Have Faith Ministries



A. Terminology

The term Bible is from biblion which means as roll or book (Luke 4:17) 2. The term Scripture found in the N.T. refers to the sacred books of the O. T. And those O.T. books were regarded as inspired of God (II Tim 3:16; Rom 3:2). Scripture was also used as a term in the N.T. to describe other parts of the N.T. (2 Peter 3:16). The terminology "The Word of God", is used in the O.T. and N.T. (Matt 15:6; John 10:35; Heb 4:12).

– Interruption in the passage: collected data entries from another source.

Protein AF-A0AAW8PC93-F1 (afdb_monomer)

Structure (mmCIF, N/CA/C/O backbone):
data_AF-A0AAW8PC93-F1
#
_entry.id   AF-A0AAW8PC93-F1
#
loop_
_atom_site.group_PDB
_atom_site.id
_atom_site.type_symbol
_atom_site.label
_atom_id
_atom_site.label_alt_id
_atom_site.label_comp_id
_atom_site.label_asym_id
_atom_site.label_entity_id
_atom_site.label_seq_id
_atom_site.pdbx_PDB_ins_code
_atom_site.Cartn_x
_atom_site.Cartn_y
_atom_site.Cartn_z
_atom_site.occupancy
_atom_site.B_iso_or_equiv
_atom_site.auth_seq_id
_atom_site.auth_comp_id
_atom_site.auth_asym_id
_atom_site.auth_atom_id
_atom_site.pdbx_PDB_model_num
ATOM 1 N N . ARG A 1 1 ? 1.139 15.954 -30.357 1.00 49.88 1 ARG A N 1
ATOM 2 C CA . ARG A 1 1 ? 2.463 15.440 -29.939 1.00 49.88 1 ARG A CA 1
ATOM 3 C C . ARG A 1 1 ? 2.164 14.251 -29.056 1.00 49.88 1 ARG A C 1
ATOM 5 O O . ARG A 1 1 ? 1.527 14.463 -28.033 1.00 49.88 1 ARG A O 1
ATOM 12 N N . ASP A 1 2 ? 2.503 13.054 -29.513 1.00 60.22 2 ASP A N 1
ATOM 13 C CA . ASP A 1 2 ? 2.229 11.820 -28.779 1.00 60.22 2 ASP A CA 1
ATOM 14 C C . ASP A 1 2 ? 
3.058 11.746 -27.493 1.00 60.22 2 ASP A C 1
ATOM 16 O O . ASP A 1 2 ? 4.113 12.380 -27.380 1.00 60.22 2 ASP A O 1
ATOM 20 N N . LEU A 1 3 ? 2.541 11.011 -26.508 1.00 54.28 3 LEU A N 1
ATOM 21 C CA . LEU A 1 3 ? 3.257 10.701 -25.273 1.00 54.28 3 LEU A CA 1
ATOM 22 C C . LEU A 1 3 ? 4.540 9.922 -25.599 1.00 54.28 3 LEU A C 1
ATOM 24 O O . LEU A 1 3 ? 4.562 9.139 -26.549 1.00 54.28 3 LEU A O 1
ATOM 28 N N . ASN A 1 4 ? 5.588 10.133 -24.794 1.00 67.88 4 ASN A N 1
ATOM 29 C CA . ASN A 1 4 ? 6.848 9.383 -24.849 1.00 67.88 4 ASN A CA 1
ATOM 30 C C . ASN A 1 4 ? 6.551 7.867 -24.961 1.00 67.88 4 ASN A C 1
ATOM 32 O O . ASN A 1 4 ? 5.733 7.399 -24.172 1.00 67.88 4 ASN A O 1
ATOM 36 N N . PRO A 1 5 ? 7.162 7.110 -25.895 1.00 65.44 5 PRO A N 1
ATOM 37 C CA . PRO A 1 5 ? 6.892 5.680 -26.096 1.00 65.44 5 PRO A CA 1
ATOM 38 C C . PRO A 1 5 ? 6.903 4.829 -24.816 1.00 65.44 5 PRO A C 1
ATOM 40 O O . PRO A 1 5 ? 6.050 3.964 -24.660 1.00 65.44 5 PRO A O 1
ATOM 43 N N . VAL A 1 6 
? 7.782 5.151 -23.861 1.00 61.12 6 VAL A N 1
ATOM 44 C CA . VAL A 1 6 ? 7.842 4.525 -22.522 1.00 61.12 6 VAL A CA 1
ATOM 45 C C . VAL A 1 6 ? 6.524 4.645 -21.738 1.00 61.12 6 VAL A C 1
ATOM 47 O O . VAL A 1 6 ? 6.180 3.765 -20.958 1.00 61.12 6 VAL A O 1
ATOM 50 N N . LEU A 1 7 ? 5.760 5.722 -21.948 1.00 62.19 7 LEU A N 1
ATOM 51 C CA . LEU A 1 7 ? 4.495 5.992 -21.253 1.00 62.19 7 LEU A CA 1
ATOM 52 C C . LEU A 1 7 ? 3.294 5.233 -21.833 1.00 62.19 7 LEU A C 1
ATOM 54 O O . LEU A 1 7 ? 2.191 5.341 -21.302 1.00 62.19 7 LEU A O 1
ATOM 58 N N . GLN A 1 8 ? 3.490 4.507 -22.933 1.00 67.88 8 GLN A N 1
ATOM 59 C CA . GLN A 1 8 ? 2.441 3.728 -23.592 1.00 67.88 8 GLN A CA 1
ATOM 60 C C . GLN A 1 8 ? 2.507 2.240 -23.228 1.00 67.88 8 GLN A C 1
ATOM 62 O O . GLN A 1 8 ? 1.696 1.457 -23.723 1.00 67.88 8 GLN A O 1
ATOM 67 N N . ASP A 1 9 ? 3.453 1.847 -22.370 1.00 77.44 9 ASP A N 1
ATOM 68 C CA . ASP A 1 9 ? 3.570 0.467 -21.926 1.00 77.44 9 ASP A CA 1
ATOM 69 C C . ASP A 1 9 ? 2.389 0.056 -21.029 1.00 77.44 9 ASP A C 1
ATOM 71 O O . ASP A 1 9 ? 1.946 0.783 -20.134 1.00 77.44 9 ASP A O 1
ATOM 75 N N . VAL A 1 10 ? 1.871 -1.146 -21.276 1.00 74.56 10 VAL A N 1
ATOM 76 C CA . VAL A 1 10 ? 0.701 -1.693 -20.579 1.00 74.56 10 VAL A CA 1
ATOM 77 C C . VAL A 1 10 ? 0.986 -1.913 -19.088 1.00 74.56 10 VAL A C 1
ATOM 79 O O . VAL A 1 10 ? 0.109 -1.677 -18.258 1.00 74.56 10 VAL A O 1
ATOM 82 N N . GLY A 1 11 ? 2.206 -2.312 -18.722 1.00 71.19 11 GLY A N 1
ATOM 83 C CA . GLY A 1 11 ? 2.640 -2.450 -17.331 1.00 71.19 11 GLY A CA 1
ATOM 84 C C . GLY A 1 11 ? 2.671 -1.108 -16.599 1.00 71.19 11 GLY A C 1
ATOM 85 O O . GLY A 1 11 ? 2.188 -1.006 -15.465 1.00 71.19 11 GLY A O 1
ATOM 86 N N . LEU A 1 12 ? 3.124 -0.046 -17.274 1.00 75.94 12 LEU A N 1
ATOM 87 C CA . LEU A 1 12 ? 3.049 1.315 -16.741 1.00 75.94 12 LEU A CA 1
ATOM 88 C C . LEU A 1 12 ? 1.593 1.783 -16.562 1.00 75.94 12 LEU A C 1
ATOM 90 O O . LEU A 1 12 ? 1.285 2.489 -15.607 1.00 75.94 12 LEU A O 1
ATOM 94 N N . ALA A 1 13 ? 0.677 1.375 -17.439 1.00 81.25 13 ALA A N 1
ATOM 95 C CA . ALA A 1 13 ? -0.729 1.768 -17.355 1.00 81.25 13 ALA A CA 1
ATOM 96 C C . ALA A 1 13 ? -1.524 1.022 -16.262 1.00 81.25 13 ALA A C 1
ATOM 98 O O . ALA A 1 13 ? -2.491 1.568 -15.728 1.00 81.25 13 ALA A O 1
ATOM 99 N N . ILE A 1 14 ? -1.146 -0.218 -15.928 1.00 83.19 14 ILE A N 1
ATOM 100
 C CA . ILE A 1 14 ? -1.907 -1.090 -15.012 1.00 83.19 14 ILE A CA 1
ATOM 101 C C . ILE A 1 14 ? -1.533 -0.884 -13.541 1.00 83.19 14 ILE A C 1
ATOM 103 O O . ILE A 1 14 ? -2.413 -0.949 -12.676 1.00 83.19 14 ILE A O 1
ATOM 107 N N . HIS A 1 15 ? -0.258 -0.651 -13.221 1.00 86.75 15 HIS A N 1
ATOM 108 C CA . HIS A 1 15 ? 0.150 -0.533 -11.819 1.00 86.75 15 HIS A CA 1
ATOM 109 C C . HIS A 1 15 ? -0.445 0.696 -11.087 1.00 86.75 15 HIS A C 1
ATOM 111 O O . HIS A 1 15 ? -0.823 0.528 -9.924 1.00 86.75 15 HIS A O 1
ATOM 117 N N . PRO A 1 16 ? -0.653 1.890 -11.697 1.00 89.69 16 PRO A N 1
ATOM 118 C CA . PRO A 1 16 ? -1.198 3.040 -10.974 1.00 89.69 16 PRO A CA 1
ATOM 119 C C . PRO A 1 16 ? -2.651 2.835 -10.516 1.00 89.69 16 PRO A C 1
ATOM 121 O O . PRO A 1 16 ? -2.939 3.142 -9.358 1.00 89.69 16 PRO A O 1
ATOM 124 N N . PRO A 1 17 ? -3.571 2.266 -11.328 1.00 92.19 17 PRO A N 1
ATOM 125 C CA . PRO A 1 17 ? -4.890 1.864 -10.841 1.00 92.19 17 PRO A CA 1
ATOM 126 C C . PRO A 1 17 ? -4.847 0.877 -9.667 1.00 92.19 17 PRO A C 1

B. Orthodox view of the Bible.

We agree with the orthodox view of the Bible which views the Bible as the only authority in matters of faith and practice. We teach that the Bible is inspired of God and without error.


A. Definition.

"The disclosing to others of what was before unknown to men."

B. Means of Revelation

We teach that the Bible shows that God has revealed His truth to men in the following ways: Through His creation (Rom.1:18-21), through His providential dealings with men (Rom.8:28), through miracles (John 2:11), by communicating directly to men (Acts 22:17-21), through His Son (John 1:14). through His written Word(1 John 5:9-12).


A. Definition.

"Inspiration is God's superintending of human authors so that using their own individual personalities they composed and recorded without error His revelation to man in the words of the original manuscripts".

B. Distinctives of Verbal, Plenary Inspiration.

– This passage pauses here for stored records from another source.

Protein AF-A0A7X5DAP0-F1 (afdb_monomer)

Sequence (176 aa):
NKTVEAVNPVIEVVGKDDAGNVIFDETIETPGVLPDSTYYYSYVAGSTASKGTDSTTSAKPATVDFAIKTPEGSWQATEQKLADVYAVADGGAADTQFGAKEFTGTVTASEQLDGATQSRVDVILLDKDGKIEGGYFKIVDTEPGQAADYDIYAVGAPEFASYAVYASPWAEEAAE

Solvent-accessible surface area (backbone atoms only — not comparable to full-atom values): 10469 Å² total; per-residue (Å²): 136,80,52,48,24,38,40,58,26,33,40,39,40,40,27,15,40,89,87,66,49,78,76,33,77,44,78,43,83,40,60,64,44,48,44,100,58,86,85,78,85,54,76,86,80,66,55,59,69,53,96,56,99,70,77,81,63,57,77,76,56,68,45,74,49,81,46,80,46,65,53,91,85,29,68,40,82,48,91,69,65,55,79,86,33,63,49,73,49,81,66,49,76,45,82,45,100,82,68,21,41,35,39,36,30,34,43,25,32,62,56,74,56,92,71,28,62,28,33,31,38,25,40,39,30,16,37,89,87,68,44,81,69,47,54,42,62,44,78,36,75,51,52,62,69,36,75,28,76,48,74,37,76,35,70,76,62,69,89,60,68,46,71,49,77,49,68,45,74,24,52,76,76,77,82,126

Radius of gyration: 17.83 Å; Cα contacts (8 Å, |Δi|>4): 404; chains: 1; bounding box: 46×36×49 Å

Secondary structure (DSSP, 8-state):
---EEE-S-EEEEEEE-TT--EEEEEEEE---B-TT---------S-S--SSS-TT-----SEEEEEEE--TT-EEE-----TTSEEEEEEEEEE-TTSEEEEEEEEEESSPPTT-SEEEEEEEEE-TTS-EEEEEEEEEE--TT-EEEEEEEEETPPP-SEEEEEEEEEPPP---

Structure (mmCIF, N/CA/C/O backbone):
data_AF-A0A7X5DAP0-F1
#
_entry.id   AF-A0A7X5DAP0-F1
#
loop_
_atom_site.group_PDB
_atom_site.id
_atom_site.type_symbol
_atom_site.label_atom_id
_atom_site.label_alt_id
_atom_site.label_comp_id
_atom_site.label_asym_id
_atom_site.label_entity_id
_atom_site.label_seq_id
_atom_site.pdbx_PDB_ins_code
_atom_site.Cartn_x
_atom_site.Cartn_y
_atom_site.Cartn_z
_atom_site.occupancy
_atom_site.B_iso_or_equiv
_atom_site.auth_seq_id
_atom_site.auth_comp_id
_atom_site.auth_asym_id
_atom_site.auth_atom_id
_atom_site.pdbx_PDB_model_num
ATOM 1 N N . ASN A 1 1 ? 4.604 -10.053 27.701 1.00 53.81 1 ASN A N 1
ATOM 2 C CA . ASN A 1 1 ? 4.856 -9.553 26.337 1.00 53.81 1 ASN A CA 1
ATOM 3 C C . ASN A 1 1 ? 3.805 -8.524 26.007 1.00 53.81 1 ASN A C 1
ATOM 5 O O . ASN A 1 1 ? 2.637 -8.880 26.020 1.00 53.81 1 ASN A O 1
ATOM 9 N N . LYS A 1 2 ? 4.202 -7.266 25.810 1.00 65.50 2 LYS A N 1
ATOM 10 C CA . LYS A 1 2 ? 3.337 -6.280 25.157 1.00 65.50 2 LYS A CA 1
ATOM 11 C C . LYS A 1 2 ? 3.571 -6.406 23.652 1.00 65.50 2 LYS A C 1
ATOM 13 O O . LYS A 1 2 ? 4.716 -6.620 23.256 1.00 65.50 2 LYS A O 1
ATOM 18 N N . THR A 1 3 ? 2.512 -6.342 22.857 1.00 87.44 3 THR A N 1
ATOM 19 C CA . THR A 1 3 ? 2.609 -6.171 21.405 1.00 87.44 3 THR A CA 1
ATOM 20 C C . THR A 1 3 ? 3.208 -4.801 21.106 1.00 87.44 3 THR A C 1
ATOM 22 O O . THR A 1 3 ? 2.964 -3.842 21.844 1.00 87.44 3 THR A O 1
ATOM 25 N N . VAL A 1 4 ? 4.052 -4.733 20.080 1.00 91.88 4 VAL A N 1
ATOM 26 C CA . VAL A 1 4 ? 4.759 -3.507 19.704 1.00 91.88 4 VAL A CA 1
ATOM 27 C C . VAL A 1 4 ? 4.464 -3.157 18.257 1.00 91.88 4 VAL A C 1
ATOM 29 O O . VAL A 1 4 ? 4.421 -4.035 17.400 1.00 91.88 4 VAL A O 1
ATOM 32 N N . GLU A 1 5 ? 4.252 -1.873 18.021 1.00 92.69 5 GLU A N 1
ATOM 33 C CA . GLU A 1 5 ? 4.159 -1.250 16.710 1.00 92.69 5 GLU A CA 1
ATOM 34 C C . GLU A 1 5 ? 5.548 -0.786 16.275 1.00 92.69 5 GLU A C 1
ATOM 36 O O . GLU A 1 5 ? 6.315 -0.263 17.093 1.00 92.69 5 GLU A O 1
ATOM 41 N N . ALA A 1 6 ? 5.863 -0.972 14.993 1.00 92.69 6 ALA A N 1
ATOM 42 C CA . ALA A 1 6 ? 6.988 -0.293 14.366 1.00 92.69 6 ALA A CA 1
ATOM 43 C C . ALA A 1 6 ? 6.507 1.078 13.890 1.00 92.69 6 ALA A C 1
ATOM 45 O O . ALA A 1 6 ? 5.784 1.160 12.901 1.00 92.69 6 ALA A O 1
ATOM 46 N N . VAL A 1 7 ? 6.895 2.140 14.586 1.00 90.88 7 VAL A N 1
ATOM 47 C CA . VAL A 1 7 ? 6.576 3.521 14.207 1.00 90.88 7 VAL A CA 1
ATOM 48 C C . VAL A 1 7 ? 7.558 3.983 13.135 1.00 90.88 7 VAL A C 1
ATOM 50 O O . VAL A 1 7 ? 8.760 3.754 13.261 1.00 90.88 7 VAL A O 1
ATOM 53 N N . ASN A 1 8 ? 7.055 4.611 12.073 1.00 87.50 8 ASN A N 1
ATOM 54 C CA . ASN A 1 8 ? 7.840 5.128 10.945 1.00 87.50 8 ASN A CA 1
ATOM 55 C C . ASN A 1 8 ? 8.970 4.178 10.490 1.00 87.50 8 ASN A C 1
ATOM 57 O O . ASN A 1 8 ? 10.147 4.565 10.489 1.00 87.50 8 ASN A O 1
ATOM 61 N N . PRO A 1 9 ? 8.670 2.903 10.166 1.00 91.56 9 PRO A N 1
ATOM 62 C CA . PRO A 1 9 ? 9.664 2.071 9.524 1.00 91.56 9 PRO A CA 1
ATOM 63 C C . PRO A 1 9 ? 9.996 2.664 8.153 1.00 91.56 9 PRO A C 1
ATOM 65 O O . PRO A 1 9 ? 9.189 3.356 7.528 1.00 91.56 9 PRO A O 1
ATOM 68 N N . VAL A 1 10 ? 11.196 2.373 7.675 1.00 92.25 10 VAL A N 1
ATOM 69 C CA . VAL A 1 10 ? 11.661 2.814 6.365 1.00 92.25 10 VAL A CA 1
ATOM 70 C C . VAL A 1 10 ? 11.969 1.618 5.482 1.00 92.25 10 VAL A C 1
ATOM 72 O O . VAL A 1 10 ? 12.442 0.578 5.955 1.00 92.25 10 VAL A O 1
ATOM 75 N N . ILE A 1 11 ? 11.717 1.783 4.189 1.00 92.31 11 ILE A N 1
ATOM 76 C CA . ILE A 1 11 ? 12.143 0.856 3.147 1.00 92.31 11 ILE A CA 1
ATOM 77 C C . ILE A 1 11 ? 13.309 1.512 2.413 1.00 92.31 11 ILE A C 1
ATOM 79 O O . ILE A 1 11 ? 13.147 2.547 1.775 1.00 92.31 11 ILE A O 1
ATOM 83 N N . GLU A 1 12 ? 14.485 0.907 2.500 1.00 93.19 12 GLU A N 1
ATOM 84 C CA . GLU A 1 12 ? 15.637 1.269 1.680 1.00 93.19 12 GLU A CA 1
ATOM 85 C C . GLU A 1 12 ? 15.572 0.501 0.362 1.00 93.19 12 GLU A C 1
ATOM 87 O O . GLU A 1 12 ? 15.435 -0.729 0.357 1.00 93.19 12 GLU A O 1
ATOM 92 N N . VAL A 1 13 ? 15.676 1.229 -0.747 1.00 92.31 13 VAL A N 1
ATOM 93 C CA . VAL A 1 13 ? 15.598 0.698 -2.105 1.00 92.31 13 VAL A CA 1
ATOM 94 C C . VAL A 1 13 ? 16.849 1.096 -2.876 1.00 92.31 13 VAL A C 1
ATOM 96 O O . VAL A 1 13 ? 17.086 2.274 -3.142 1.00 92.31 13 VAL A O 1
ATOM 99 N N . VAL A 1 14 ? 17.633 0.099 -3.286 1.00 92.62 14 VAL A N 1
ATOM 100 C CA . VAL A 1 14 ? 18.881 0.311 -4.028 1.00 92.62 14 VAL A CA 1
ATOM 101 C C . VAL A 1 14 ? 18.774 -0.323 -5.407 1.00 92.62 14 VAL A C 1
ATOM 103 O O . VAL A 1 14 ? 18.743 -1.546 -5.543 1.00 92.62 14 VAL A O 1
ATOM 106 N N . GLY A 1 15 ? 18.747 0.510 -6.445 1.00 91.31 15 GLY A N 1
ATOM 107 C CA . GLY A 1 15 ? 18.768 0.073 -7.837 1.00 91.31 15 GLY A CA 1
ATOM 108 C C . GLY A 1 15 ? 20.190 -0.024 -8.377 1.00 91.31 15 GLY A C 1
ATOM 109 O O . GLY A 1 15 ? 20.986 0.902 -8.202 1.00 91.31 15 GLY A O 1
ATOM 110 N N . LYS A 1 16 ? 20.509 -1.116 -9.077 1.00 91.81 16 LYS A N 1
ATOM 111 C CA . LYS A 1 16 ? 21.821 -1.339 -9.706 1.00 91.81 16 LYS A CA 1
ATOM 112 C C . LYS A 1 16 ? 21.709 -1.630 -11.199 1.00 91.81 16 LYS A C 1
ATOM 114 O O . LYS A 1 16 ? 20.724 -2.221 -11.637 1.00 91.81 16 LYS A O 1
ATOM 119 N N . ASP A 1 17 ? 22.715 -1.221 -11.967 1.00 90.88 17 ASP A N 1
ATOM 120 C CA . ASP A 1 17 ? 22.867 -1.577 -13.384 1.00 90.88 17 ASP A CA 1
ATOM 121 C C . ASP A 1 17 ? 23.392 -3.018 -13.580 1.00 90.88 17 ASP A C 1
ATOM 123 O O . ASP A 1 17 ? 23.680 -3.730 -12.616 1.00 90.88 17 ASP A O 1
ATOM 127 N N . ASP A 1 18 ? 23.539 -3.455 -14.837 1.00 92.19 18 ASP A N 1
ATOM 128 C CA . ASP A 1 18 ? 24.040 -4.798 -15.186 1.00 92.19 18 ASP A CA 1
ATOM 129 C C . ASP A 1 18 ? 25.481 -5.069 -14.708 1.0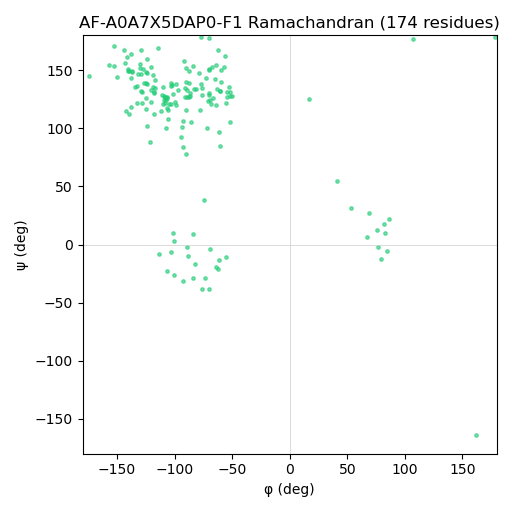0 92.19 18 ASP A C 1
ATOM 131 O O . ASP A 1 18 ? 25.895 -6.222 -14.584 1.00 92.19 18 ASP A O 1
ATOM 135 N N . ALA A 1 19 ? 26.265 -4.019 -14.447 1.00 94.12 19 ALA A N 1
ATOM 136 C CA . ALA A 1 19 ? 27.620 -4.120 -13.912 1.00 94.12 19 ALA A CA 1
ATOM 137 C C . ALA A 1 19 ? 27.647 -4.112 -12.370 1.00 94.12 19 ALA A C 1
ATOM 139 O O . ALA A 1 19 ? 28.718 -4.254 -11.776 1.00 94.12 19 ALA A O 1
ATOM 140 N N . GLY A 1 20 ? 26.485 -3.978 -11.721 1.00 92.19 20 GLY A N 1
ATOM 141 C CA . GLY A 1 20 ? 26.332 -3.920 -10.271 1.00 92.19 20 GLY A CA 1
ATOM 142 C C . GLY A 1 20 ? 26.581 -2.537 -9.664 1.00 92.19 20 GLY A C 1
ATOM 143 O O . GLY A 1 20 ? 26.653 -2.430 -8.437 1.00 92.19 20 GLY A O 1
ATOM 144 N N . ASN A 1 21 ? 26.711 -1.482 -10.474 1.00 91.25 21 ASN A N 1
ATOM 145 C CA . ASN A 1 21 ? 26.861 -0.118 -9.970 1.00 91.25 21 ASN A CA 1
ATOM 146 C C . ASN A 1 21 ? 25.512 0.416 -9.498 1.00 91.25 21 ASN A C 1
ATOM 148 O O . ASN A 1 21 ? 24.503 0.244 -10.179 1.00 91.25 21 ASN A O 1
ATOM 152 N N . VAL A 1 22 ? 25.504 1.111 -8.362 1.00 90.62 22 VAL A N 1
ATOM 153 C CA . VAL A 1 22 ? 24.302 1.769 -7.839 1.00 90.62 22 VAL A CA 1
ATOM 154 C C . VAL A 1 22 ? 23.928 2.947 -8.739 1.00 90.62 22 VAL A C 1
ATOM 156 O O . VAL A 1 22 ? 24.744 3.842 -8.960 1.00 90.62 22 VAL A O 1
ATOM 159 N N . ILE A 1 23 ? 22.693 2.943 -9.242 1.00 87.50 23 ILE A N 1
ATOM 160 C CA . ILE A 1 23 ? 22.130 4.005 -10.090 1.00 87.50 23 ILE A CA 1
ATOM 161 C C . ILE A 1 23 ? 21.097 4.862 -9.350 1.00 87.50 23 ILE A C 1
ATOM 163 O O . ILE A 1 23 ? 20.895 6.017 -9.718 1.00 87.50 23 ILE A O 1
ATOM 167 N N . PHE A 1 24 ? 20.492 4.328 -8.286 1.00 86.69 24 PHE A N 1
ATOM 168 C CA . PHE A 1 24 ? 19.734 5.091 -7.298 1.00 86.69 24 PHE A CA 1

We teach that the verbal plenary inspiration of Scriptures extends to the original manuscripts. Verbal plenary inspiration extends to the actual words that men of God composed and recorded. We teach that verbal plenary inspiration was God superintending ( not dictating) men of God. This view sees the Scripture as being without error/inerrant.

C. Proof of Verbal, Plenary Inspiration.


We teach that the Bible contains claims of men of God that It is inspired (II Timothy 3:16). The Bible records that prophecy was not written down by the will of man, but rather as men were moved/"borne along" by the Holy Spirit (2. II Peter 1:21). The O.T. records specific commands to write down the word of the Lord (Exodus 17:14; Jer. 30:2). The quoting of the O.T. in the N.T. is also evidence of O.T. inspiration (Matt. 15:4; Acts 28:25; Matt.5:17; John 10:35). The N.T. claims that other portions of the N.T. are Scripture (I Tim 5:17; II Peter 3:16). 7. The apostles were aware that they were recording God's word (I Cor. 2:13; I Peter 1:11-12).


The Bible has maintained unity over 1500 years even though there were 40 different authors. The Bible has been preserved even though many other ancient books have perished. The subject matter is not something men would write on their own if they could. Prideful man would not record his short comings as we find in the Bible. The Scriptures have had and still do have a definite influence on men, as we see in changed lives.

D. Proofs of Inerrancy.

We teach that the Scripture reveals the trustworthiness of God's character (John 17:3; Rom. 3:4). 2. The teaching of Christ shows that He viewed the OT as God true word (Matt.5:17; John 10:35). The Bible shows Jesus concern for the original form of a word (Gal. 3:16, "seed"; Matt. 22:31-32, "am").

IV. Canonicity

A. Fundamental Considerations.

The Bible proves it's own authenticity and church councils of the past have merely recognized the authority understood in the books themselves. We teach that God could have guided the councils so that the canon was distinguished.

B. The Canon of the O.T.

The Bible itself gives evidence to an OT canon that was collected and recognized by Ezra (500 B.C.). The N.T. regards the O.T. as scripture (Matt. 23:35.)

C. The Principles of the Canonicity of N.T. Books.

The NT books are acknowledged as inspired and part of Scripture by the Apostles. One apostle referred to another apostles writings as part of Scripture. The content of the book must agree with other books in the Canon. Also, certain books were universally accepted as inspired according to internal and external evidence.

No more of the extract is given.